Deputy Secretary of the Heilongjiang Provincial Commission for Discipline Inspection
- In office October 2020 – June 2026

Deputy Director of the Heilongjiang Provincial Supervisory Commission
- In office October 2020 – June 2026

Personal details
- Born: January 1968 (age 58) Wuchang, Heilongjiang, China
- Party: Chinese Communist Party (1987-)
- Alma mater: Heilongjiang University Northeast Forestry University

= Jiang Hongwei =

Chinese politician (born 1968)

Jiang Hongwei (姜宏伟; born January 1968) is a former Chinese politician, who was served as the deputy secretary of the Heilongjiang Provincial Commission for Discipline Inspection and the deputy director of the Heilongjiang Provincial Supervisory Commission from 2020 to 2026.

==Career==
Jiang Hongwei was born in Wuchang, Heilongjiang. In 1985, he was enrolled to Chinese language major of Heilongjiang University. After graduating in 1989, he was enrolled to Heilongjiang Civil Aviation Administration. In 1990, he was transferred to Heilongjiang Forest Industry General Bureau, and served as serveal positions. In August 2012, he was appointed as the head of organization of Heilongjiang Forest Industry General Bureau.

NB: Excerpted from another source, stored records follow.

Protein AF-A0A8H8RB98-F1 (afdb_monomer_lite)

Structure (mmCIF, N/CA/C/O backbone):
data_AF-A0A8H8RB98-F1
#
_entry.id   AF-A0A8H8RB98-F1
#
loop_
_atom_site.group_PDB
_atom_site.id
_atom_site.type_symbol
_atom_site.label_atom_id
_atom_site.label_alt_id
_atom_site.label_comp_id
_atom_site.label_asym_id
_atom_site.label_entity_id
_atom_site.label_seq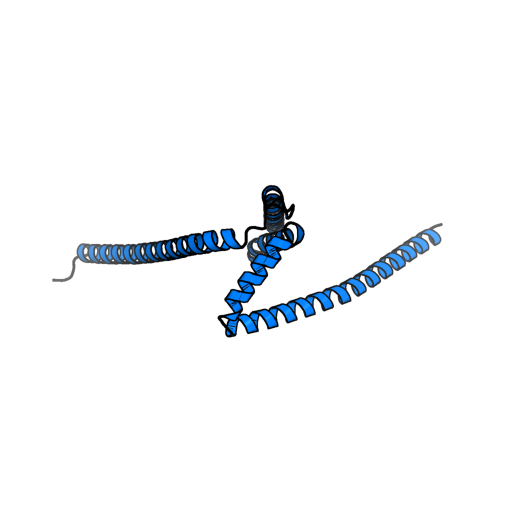_id
_atom_site.pdbx_PDB_ins_code
_atom_site.Cartn_x
_atom_site.Cartn_y
_atom_site.Cartn_z
_atom_site.occupancy
_atom_site.B_iso_or_equiv
_atom_site.auth_seq_id
_atom_site.auth_comp_id
_atom_site.auth_asym_id
_atom_site.auth_atom_id
_atom_site.pdbx_PDB_model_num
ATOM 1 N N . LYS A 1 1 ? -15.866 -20.968 60.683 1.00 57.91 1 LYS A N 1
ATOM 2 C CA . LYS A 1 1 ? -16.098 -22.219 59.917 1.00 57.91 1 LYS A CA 1
ATOM 3 C C . LYS A 1 1 ? -15.194 -22.170 58.686 1.00 57.91 1 LYS A C 1
ATOM 5 O O . LYS A 1 1 ? -15.308 -21.190 57.958 1.00 57.91 1 LYS A O 1
ATOM 10 N N . PRO A 1 2 ? -14.227 -23.088 58.514 1.00 59.94 2 PRO A N 1
ATOM 11 C CA . PRO A 1 2 ? -13.316 -23.043 57.370 1.00 59.94 2 PRO A CA 1
ATOM 12 C C . PRO A 1 2 ? -14.102 -23.269 56.065 1.00 59.94 2 PRO A C 1
ATOM 14 O O . PRO A 1 2 ? -15.040 -24.069 56.072 1.00 59.94 2 PRO A O 1
ATOM 17 N N . PRO A 1 3 ? -13.777 -22.551 54.974 1.00 66.75 3 PRO A N 1
ATOM 18 C CA . PRO A 1 3 ? -14.529 -22.634 53.727 1.00 66.75 3 PRO A CA 1
ATOM 19 C C . PRO A 1 3 ? -14.413 -24.033 53.133 1.00 66.75 3 PRO A C 1
ATOM 21 O O . PRO A 1 3 ? -13.312 -24.587 53.038 1.00 66.75 3 PRO A O 1
ATOM 24 N N . THR A 1 4 ? -15.556 -24.589 52.737 1.00 74.50 4 THR A N 1
ATOM 25 C CA . THR A 1 4 ? -15.608 -25.910 52.116 1.00 74.50 4 THR A CA 1
ATOM 26 C C . THR A 1 4 ? -14.991 -25.869 50.711 1.00 74.50 4 THR A C 1
ATOM 28 O O . THR A 1 4 ? -14.973 -24.812 50.073 1.00 74.50 4 THR A O 1
ATOM 31 N N . PRO A 1 5 ? -14.454 -26.990 50.198 1.00 72.38 5 PRO A N 1
ATOM 32 C CA . PRO A 1 5 ? -13.852 -27.042 48.860 1.00 72.38 5 PRO A CA 1
ATOM 33 C C . PRO A 1 5 ? -14.789 -26.530 47.752 1.00 72.38 5 PRO A C 1
ATOM 35 O O . PRO A 1 5 ? -14.341 -25.896 46.798 1.00 72.38 5 PRO A O 1
ATOM 38 N N . THR A 1 6 ? -16.095 -26.732 47.924 1.00 72.69 6 THR A N 1
ATOM 39 C CA . THR A 1 6 ? -17.154 -26.302 47.006 1.00 72.69 6 THR A CA 1
ATOM 40 C C . THR A 1 6 ? -17.319 -24.778 46.964 1.00 72.69 6 THR A C 1
ATOM 42 O O . THR A 1 6 ? -17.475 -24.211 45.882 1.00 72.69 6 THR A O 1
ATOM 45 N N . ASP A 1 7 ? -17.178 -24.090 48.104 1.00 72.75 7 ASP A N 1
ATOM 46 C CA . ASP A 1 7 ? -17.234 -22.619 48.177 1.00 72.75 7 ASP A CA 1
ATOM 47 C C . ASP A 1 7 ? -16.077 -21.959 47.411 1.00 72.75 7 ASP A C 1
ATOM 49 O O . ASP A 1 7 ? -16.230 -20.898 46.802 1.00 72.75 7 ASP A O 1
ATOM 53 N N . ARG A 1 8 ? -14.902 -22.603 47.395 1.00 75.69 8 ARG A N 1
ATOM 54 C CA . ARG A 1 8 ? -13.725 -22.101 46.667 1.00 75.69 8 ARG A CA 1
ATOM 55 C C . ARG A 1 8 ? -13.893 -22.223 45.153 1.00 75.69 8 ARG A C 1
ATOM 57 O O . ARG A 1 8 ? -13.491 -21.313 44.427 1.00 75.69 8 ARG A O 1
ATOM 64 N N . LEU A 1 9 ? -14.515 -23.306 44.683 1.00 76.31 9 LEU A N 1
ATOM 65 C CA . LEU A 1 9 ? -14.796 -23.521 43.263 1.00 76.31 9 LEU A CA 1
ATOM 66 C C . LEU A 1 9 ? -15.845 -22.524 42.747 1.00 76.31 9 LEU A C 1
ATOM 68 O O . LEU A 1 9 ? -15.644 -21.900 41.705 1.00 76.31 9 LEU A O 1
ATOM 72 N N . ALA A 1 10 ? -16.919 -22.302 43.513 1.00 76.06 10 ALA A N 1
ATOM 73 C CA . ALA A 1 10 ? -17.953 -21.324 43.176 1.00 76.06 10 ALA A CA 1
ATOM 74 C C . ALA A 1 10 ? -17.379 -19.900 43.045 1.00 76.06 10 ALA A C 1
ATOM 76 O O . ALA A 1 10 ? -17.687 -19.182 42.090 1.00 76.06 10 ALA A O 1
ATOM 77 N N . ALA A 1 11 ? -16.472 -19.513 43.949 1.00 77.25 11 ALA A N 1
ATOM 78 C CA . ALA A 1 11 ? -15.791 -18.222 43.887 1.00 77.25 11 ALA A CA 1
ATOM 79 C C . ALA A 1 11 ? -14.869 -18.081 42.659 1.00 77.25 11 ALA A C 1
ATOM 81 O O . ALA A 1 11 ? -14.780 -16.998 42.077 1.00 77.25 11 ALA A O 1
ATOM 82 N N . GLN A 1 12 ? -14.189 -19.153 42.238 1.00 78.81 12 GLN A N 1
ATOM 83 C CA . GLN A 1 12 ? -13.345 -19.136 41.038 1.00 78.81 12 GLN A CA 1
ATOM 84 C C . GLN A 1 12 ? -14.171 -19.060 39.751 1.00 78.81 12 GLN A C 1
ATOM 86 O O . GLN A 1 12 ? -13.857 -18.246 38.887 1.00 78.81 12 GLN A O 1
ATOM 91 N N . ILE A 1 13 ? -15.265 -19.819 39.647 1.00 80.50 13 ILE A N 1
ATOM 92 C CA . ILE A 1 13 ? -16.179 -19.760 38.495 1.00 80.50 13 ILE A CA 1
ATOM 93 C C . ILE A 1 13 ? -16.774 -18.352 38.353 1.00 80.50 13 ILE A C 1
ATOM 95 O O . ILE A 1 13 ? -16.823 -17.811 37.248 1.00 80.50 13 ILE A O 1
ATOM 99 N N . GLY A 1 14 ? -17.154 -17.718 39.469 1.00 80.31 14 GLY A N 1
ATOM 100 C CA . GLY A 1 14 ? -17.636 -16.335 39.478 1.00 80.31 14 GLY A CA 1
ATOM 101 C C . GLY A 1 14 ? -16.608 -15.335 38.936 1.00 80.31 14 GLY A C 1
ATOM 102 O O . GLY A 1 14 ? -16.947 -14.502 38.094 1.00 80.31 14 GLY A O 1
ATOM 103 N N . LYS A 1 15 ? -15.340 -15.451 39.356 1.00 81.50 15 LYS A N 1
ATOM 104 C CA . LYS A 1 15 ? -14.243 -14.591 38.875 1.00 81.50 15 LYS A CA 1
ATOM 105 C C . LYS A 1 15 ? -13.950 -14.798 37.390 1.00 81.50 15 LYS A C 1
ATOM 107 O O . LYS A 1 15 ? -13.833 -13.819 36.657 1.00 81.50 15 LYS A O 1
ATOM 112 N N . THR A 1 16 ? -13.878 -16.048 36.938 1.00 79.62 16 THR A N 1
ATOM 113 C CA . THR A 1 16 ? -13.618 -16.382 35.531 1.00 79.62 16 THR A CA 1
ATOM 114 C C . THR A 1 16 ? -14.734 -15.876 34.627 1.00 79.62 16 THR A C 1
ATOM 116 O O . THR A 1 16 ? -14.463 -15.277 33.589 1.00 79.62 16 THR A O 1
ATOM 119 N N . ARG A 1 17 ? -15.991 -16.045 35.049 1.00 81.75 17 ARG A N 1
ATOM 120 C CA . ARG A 1 17 ? -17.153 -15.532 34.324 1.00 81.75 17 ARG A CA 1
ATOM 121 C C . ARG A 1 17 ? -17.102 -14.012 34.197 1.00 81.75 17 ARG A C 1
ATOM 123 O O . ARG A 1 17 ? -17.297 -13.489 33.107 1.00 81.75 17 ARG A O 1
ATOM 130 N N . MET A 1 18 ? -16.790 -13.309 35.285 1.00 82.06 18 MET A N 1
ATOM 131 C CA . MET A 1 18 ? -16.709 -11.850 35.256 1.00 82.06 18 MET A CA 1
ATOM 132 C C . MET A 1 18 ? -15.573 -11.352 34.357 1.00 82.06 18 MET A C 1
ATOM 134 O O . MET A 1 18 ? -15.782 -10.416 33.593 1.00 82.06 18 MET A O 1
ATOM 138 N N . PHE A 1 19 ? -14.408 -12.008 34.396 1.00 80.88 19 PHE A N 1
ATOM 139 C CA . PHE A 1 19 ? -13.260 -11.681 33.545 1.00 80.88 19 PHE A CA 1
ATOM 140 C C . PHE A 1 19 ? -13.550 -11.912 32.055 1.00 80.88 19 PHE A C 1
ATOM 142 O O . PHE A 1 19 ? -13.207 -11.075 31.223 1.00 80.88 19 PHE A O 1
ATOM 149 N N . LEU A 1 20 ? -14.217 -13.020 31.716 1.00 78.06 20 LEU A N 1
ATOM 150 C CA . LEU A 1 20 ? -14.667 -13.289 30.349 1.00 78.06 20 LEU A CA 1
ATOM 151 C C . LEU A 1 20 ? -15.660 -12.226 29.878 1.00 78.06 20 LEU A C 1
ATOM 153 O O . LEU A 1 20 ? -15.463 -11.668 28.805 1.00 78.06 20 LEU A O 1
ATOM 157 N N . TYR A 1 21 ? -16.656 -11.876 30.696 1.00 85.50 21 TYR A N 1
ATOM 158 C CA . TYR A 1 21 ? -17.615 -10.828 30.342 1.00 85.50 21 TYR A CA 1
ATOM 159 C C . TYR A 1 21 ? -16.954 -9.466 30.143 1.00 85.50 21 TYR A C 1
ATOM 161 O O . TYR A 1 21 ? -17.265 -8.795 29.169 1.00 85.50 21 TYR A O 1
ATOM 169 N N . THR A 1 22 ? -16.004 -9.069 30.996 1.00 78.31 22 THR A N 1
ATOM 170 C CA . THR A 1 22 ? -15.311 -7.779 30.814 1.00 78.31 22 THR A CA 1
ATOM 171 C C . THR A 1 22 ? -14.467 -7.759 29.545 1.00 78.31 22 THR A C 1
ATOM 173 O O . THR A 1 22 ? -14.387 -6.734 28.879 1.00 78.31 22 THR A O 1
ATOM 176 N N . ARG A 1 23 ? -13.833 -8.883 29.191 1.00 78.88 23 ARG A N 1
ATOM 177 C CA . ARG A 1 23 ? -13.035 -8.993 27.962 1.00 78.88 23 ARG A CA 1
ATOM 178 C C . ARG A 1 23 ? -13.894 -9.027 26.704 1.00 78.88 23 ARG A C 1
ATOM 180 O O . ARG A 1 23 ? -13.493 -8.427 25.713 1.00 78.88 23 ARG A O 1
ATOM 187 N N . VAL A 1 24 ? -15.040 -9.703 26.749 1.00 81.69 24 VAL A N 1
ATOM 188 C CA . VAL A 1 24 ? -16.002 -9.736 25.641 1.00 81.69 24 VAL A CA 1
ATOM 189 C C . VAL A 1 24 ? -16.641 -8.363 25.461 1.00 81.69 24 VAL A C 1
ATOM 191 O O . VAL A 1 24 ? -16.593 -7.847 24.355 1.00 81.69 24 VAL A O 1
ATOM 194 N N . ALA A 1 25 ? -17.103 -7.722 26.538 1.00 82.25 25 ALA A N 1
ATOM 195 C CA . ALA A 1 25 ? -17.675 -6.377 26.483 1.00 82.25 25 ALA A CA 1
ATOM 196 C C . ALA A 1 25 ? -16.666 -5.348 25.950 1.00 82.25 25 ALA A C 1
ATOM 198 O O . ALA A 1 25 ? -16.975 -4.602 25.035 1.00 82.25 25 ALA A O 1
ATOM 199 N N . ALA A 1 26 ? -15.415 -5.371 26.422 1.00 78.88 26 ALA A N 1
ATOM 200 C CA . ALA A 1 26 ? -14.384 -4.467 25.905 1.00 78.88 26 ALA A CA 1
ATOM 201 C C . ALA A 1 26 ? -14.030 -4.726 24.427 1.00 78.88 26 ALA A C 1
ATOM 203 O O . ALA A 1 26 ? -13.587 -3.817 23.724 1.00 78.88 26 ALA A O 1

In July 2015, Jiang was appointed as the secretary of the Daxing'anling Prefecture Commission for Discipline Inspection. In November 2017, he was appointed as the standing member of the CCP Jiamusi Municipal Committee, and the secretary of the Jiamusi Municipal Commission for Discipline Inspection. He also appointed as the director of the Jiamusi Municipal Supervisory Commission. In October 2020, he was appointed as the deputy secretary of the Heilongjiang Provincial Commission for Discipline Inspection and the deputy director of the Heilongjiang Provincial Supervisory Commission.

==Investigation==
On 16 June 2026, Jiang was suspected of "serious violations of laws and regulations" by the Central Commission for Discipline Inspection (CCDI), the party's internal disciplinary body, and the National Supervisory Commission, the highest anti-corruption agency of China.